A few steps in this direction agreed to at Cornwall include a commitment to providing about 1 billion vaccines to the poorer countries. This will serve some but not the entire humanity. Hope others, such as Russia and India, step in.
In terms of the climate change agenda, they agreed to stop funding new coal-based thermal power plants and make good their old 2009 pledge of jointly mobilizing USD 100 billion per year to assist poor countries to tackle the climate change impact. One hopes this is done rather than lost again in meaningless platitudes.
There was an agreement to dissuade multinational corporations, particularly tech giants, from shifting profits to low-tax havens and pay a minimum of 15 percent corporate tax. Here again, there were a few conditions but one hopes the western powers keep their resolution alive. In the US particularly, one sees hope as the establishment is after the big tech in many ways and is therefore unlikely to back off under pressure.
Lastly, as a response to China’s Belt and Road Initiative (BRI), the G7 summit launched a Build Back Better World (B3W) partnership - a bold and value-driven global infrastructure initiative led by the democratic leaders of the world. Its purpose is to help narrow the USD 40 trillion infrastructure gap faced by the global south.
According to the US, the focus will be on the areas of climate change, health security, gender equity, equality and technology. All are potential areas, but one needs to attack poverty and inequality in the developmentally backward countries more directly than as an outcome of other investments.

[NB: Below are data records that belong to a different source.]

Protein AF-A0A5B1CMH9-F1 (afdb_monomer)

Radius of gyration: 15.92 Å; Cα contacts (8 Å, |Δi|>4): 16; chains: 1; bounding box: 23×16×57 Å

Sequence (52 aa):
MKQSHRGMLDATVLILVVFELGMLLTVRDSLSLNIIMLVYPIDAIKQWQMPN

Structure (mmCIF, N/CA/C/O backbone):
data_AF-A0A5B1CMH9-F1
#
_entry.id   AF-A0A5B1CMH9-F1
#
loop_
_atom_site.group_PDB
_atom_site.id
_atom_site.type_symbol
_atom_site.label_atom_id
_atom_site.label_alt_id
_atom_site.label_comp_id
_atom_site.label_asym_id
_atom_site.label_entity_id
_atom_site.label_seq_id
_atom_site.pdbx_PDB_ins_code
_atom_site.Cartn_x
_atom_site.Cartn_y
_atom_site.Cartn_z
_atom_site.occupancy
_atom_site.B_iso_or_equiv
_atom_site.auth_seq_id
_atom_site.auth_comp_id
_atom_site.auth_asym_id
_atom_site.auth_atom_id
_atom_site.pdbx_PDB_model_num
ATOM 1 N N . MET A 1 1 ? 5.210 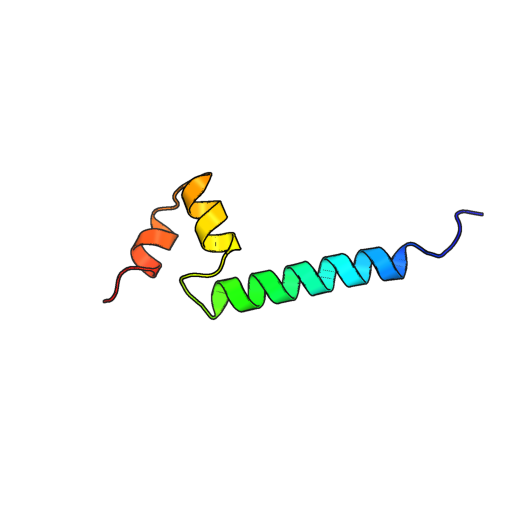-0.060 -36.872 1.00 45.12 1 MET A N 1
ATOM 2 C CA . MET A 1 1 ? 6.146 -0.779 -35.980 1.00 45.12 1 MET A CA 1
ATOM 3 C C . MET A 1 1 ? 6.023 -0.174 -34.584 1.00 45.12 1 MET A C 1
ATOM 5 O O . MET A 1 1 ? 6.406 0.970 -34.395 1.00 45.12 1 MET A O 1
ATOM 9 N N . LYS A 1 2 ? 5.334 -0.858 -33.655 1.00 53.12 2 LYS A N 1
ATOM 10 C CA . LYS A 1 2 ? 4.998 -0.351 -32.310 1.00 53.12 2 LYS A CA 1
ATOM 11 C C . LYS A 1 2 ? 6.253 -0.486 -31.437 1.00 53.12 2 LYS A C 1
ATOM 13 O O . LYS A 1 2 ? 6.544 -1.566 -30.940 1.00 53.12 2 LYS A O 1
ATOM 18 N N . GLN A 1 3 ? 7.039 0.590 -31.405 1.00 53.28 3 GLN A N 1
ATOM 19 C CA . GLN A 1 3 ? 8.409 0.661 -30.896 1.00 53.28 3 GLN A CA 1
ATOM 20 C C . GLN A 1 3 ? 8.559 0.029 -29.501 1.00 53.28 3 GLN A C 1
ATOM 22 O O . GLN A 1 3 ? 7.957 0.450 -28.511 1.00 53.28 3 GLN A O 1
ATOM 27 N N . SER A 1 4 ? 9.410 -0.989 -29.478 1.00 55.81 4 SER A N 1
ATOM 28 C CA . SER A 1 4 ? 9.896 -1.793 -28.364 1.00 55.81 4 SER A CA 1
ATOM 29 C C . SER A 1 4 ? 10.685 -0.971 -27.327 1.00 55.81 4 SER A C 1
ATOM 31 O O . SER A 1 4 ? 11.907 -1.039 -27.290 1.00 55.81 4 SER A O 1
ATOM 33 N N . HIS A 1 5 ? 10.000 -0.193 -26.480 1.00 53.94 5 HIS A N 1
ATOM 34 C CA . HIS A 1 5 ? 10.609 0.460 -25.300 1.00 53.94 5 HIS A CA 1
ATOM 35 C C . HIS A 1 5 ? 9.724 0.455 -24.037 1.00 53.94 5 HIS A C 1
ATOM 37 O O . HIS A 1 5 ? 10.081 1.067 -23.035 1.00 53.94 5 HIS A O 1
ATOM 43 N N . ARG A 1 6 ? 8.577 -0.241 -24.038 1.00 60.22 6 ARG A N 1
ATOM 44 C CA . ARG A 1 6 ? 7.685 -0.290 -22.859 1.00 60.22 6 ARG A CA 1
ATOM 45 C C . ARG A 1 6 ? 8.055 -1.355 -21.825 1.00 60.22 6 ARG A C 1
ATOM 47 O O . ARG A 1 6 ? 7.741 -1.174 -20.658 1.00 60.22 6 ARG A O 1
ATOM 54 N N . GLY A 1 7 ? 8.807 -2.389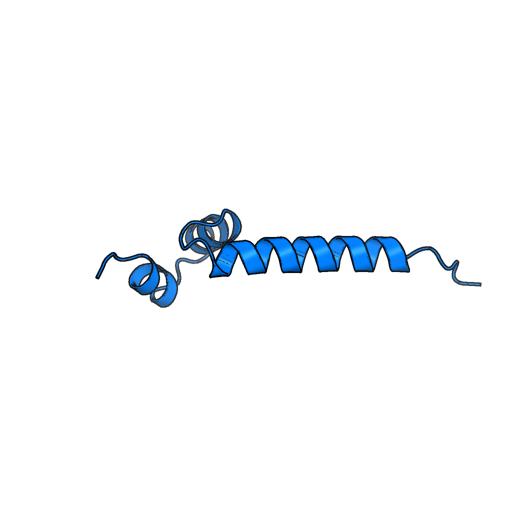 -22.213 1.00 61.12 7 GLY A N 1
ATOM 55 C CA . GLY A 1 7 ? 9.130 -3.505 -21.314 1.00 61.12 7 GLY A CA 1
ATOM 56 C C . GLY A 1 7 ? 9.906 -3.101 -20.055 1.00 61.12 7 GLY A C 1
ATOM 57 O O . GLY A 1 7 ? 9.726 -3.708 -19.007 1.00 61.12 7 GLY A O 1
ATOM 58 N N . MET A 1 8 ? 10.719 -2.041 -20.123 1.00 67.31 8 MET A N 1
ATOM 59 C CA . MET A 1 8 ? 11.479 -1.562 -18.964 1.00 67.31 8 MET A CA 1
ATOM 60 C C . MET A 1 8 ? 10.606 -0.775 -17.977 1.00 67.31 8 MET A C 1
ATOM 62 O O . MET A 1 8 ? 10.813 -0.866 -16.770 1.00 67.31 8 MET A O 1
ATOM 66 N N . LEU A 1 9 ? 9.604 -0.043 -18.478 1.00 76.12 9 LEU A N 1
ATOM 67 C CA . LEU A 1 9 ? 8.643 0.681 -17.641 1.00 76.12 9 LEU A CA 1
ATOM 68 C C . LEU A 1 9 ? 7.722 -0.302 -16.919 1.00 76.12 9 LEU A C 1
ATOM 70 O O . LEU A 1 9 ? 7.559 -0.198 -15.708 1.00 76.12 9 LEU A O 1
ATOM 74 N N . ASP A 1 10 ? 7.208 -1.300 -17.639 1.00 79.38 10 ASP A N 1
ATOM 75 C CA . ASP A 1 10 ? 6.334 -2.328 -17.068 1.00 79.38 10 ASP A CA 1
ATOM 76 C C . ASP A 1 10 ? 7.075 -3.148 -15.993 1.00 79.38 10 ASP A C 1
ATOM 78 O O . ASP A 1 10 ? 6.536 -3.399 -14.917 1.00 79.38 10 ASP A O 1
ATOM 82 N N . ALA A 1 11 ? 8.350 -3.486 -16.231 1.00 82.00 11 ALA A N 1
ATOM 83 C CA . ALA A 1 11 ? 9.200 -4.159 -15.248 1.00 82.00 11 ALA A CA 1
ATOM 84 C C . ALA A 1 11 ? 9.504 -3.284 -14.019 1.00 82.00 11 ALA A C 1
ATOM 86 O O . ALA A 1 11 ? 9.486 -3.779 -12.895 1.00 82.00 11 ALA A O 1
ATOM 87 N N . THR A 1 12 ? 9.748 -1.985 -14.217 1.00 84.44 12 THR A N 1
ATOM 88 C CA . THR A 1 12 ? 10.005 -1.045 -13.112 1.00 84.44 12 THR A CA 1
ATOM 89 C C . THR A 1 12 ? 8.766 -0.891 -12.237 1.00 84.44 12 THR A C 1
ATOM 91 O O . THR A 1 12 ? 8.872 -0.968 -11.016 1.00 84.44 12 THR A O 1
ATOM 94 N N . VAL A 1 13 ? 7.588 -0.744 -12.850 1.00 84.31 13 VAL A N 1
ATOM 95 C CA . VAL A 1 13 ? 6.305 -0.676 -12.137 1.00 84.31 13 VAL A CA 1
ATOM 96 C C . VAL A 1 13 ? 6.054 -1.968 -11.360 1.00 84.31 13 VAL A C 1
ATOM 98 O O . VAL A 1 13 ? 5.706 -1.912 -10.185 1.00 84.31 13 VAL A O 1
ATOM 101 N N . LEU A 1 14 ? 6.292 -3.131 -11.972 1.00 84.56 14 LEU A N 1
ATOM 102 C CA . LEU A 1 14 ? 6.106 -4.424 -11.314 1.00 84.56 14 LEU A CA 1
ATOM 103 C C . LEU A 1 14 ? 7.041 -4.606 -10.109 1.00 84.56 14 LEU A C 1
ATOM 105 O O . LEU A 1 14 ? 6.591 -5.031 -9.049 1.00 84.56 14 LEU A O 1
AT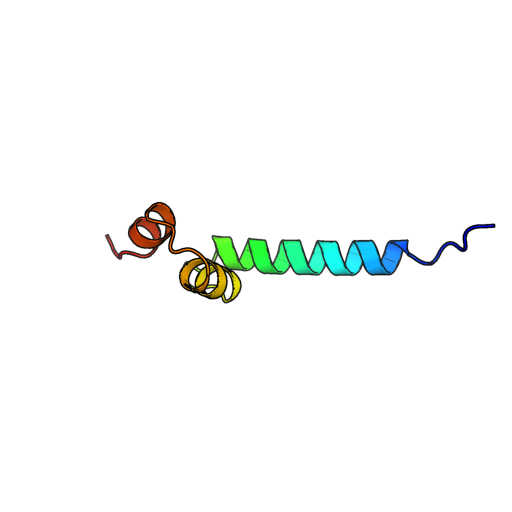OM 109 N N . ILE A 1 15 ? 8.324 -4.259 -10.250 1.00 84.75 15 ILE A N 1
ATOM 110 C CA . ILE A 1 15 ? 9.303 -4.328 -9.154 1.00 84.75 15 ILE A CA 1
ATOM 111 C C . ILE A 1 15 ? 8.886 -3.407 -8.007 1.00 84.75 15 ILE A C 1
ATOM 113 O O . ILE A 1 15 ? 8.946 -3.817 -6.853 1.00 84.75 15 ILE A O 1
ATOM 117 N N . LEU A 1 16 ? 8.425 -2.196 -8.317 1.00 82.56 16 LEU A N 1
ATOM 118 C CA . LEU A 1 16 ? 7.993 -1.217 -7.321 1.00 82.56 16 LEU A CA 1
ATOM 119 C C . LEU A 1 16 ? 6.771 -1.725 -6.540 1.00 82.56 16 LEU A C 1
ATOM 121 O O . LEU A 1 16 ? 6.772 -1.682 -5.312 1.00 82.56 16 LEU A O 1
ATOM 125 N N . VAL A 1 17 ? 5.800 -2.322 -7.238 1.00 82.19 17 VAL A N 1
ATOM 126 C CA . VAL A 1 17 ? 4.625 -2.960 -6.624 1.00 82.19 17 VAL A CA 1
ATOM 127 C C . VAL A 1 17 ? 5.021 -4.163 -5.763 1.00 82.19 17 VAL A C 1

Mind you the immiseration has worsened after the pandemic.
India’s gains from B3W
For India, the B3W initiative will strengthen its relationship with the democratic West and East, collectively catalyze funds in infrastructure development in the region and, most importantly, keep China wary of manifesting aggression closer to India’s borders, both in the north, with Tibet and Bhutan, and in the south, with Sri Lanka.
In the long run, if tactically implemented, this initiative can also help India and its allies balance China’s String of Pearls strategy in South Asia and beyond that focussed on the construction of infrastructure networks in the littoral nations from the South China Sea to the Middle East.
But the B3W initiative is undefined and vague on specifics. If this has to rival BRI, then the G7 better get its act together and create a single institution or empower the World Bank with a trust fund with at least some leverage capital i.e., USD 500 billion to be credible. It should also lift the good ideas from the two Chinese-floated successful infra-funding institutions: Asian Infrastructure Investment Bank and the New Development Bank.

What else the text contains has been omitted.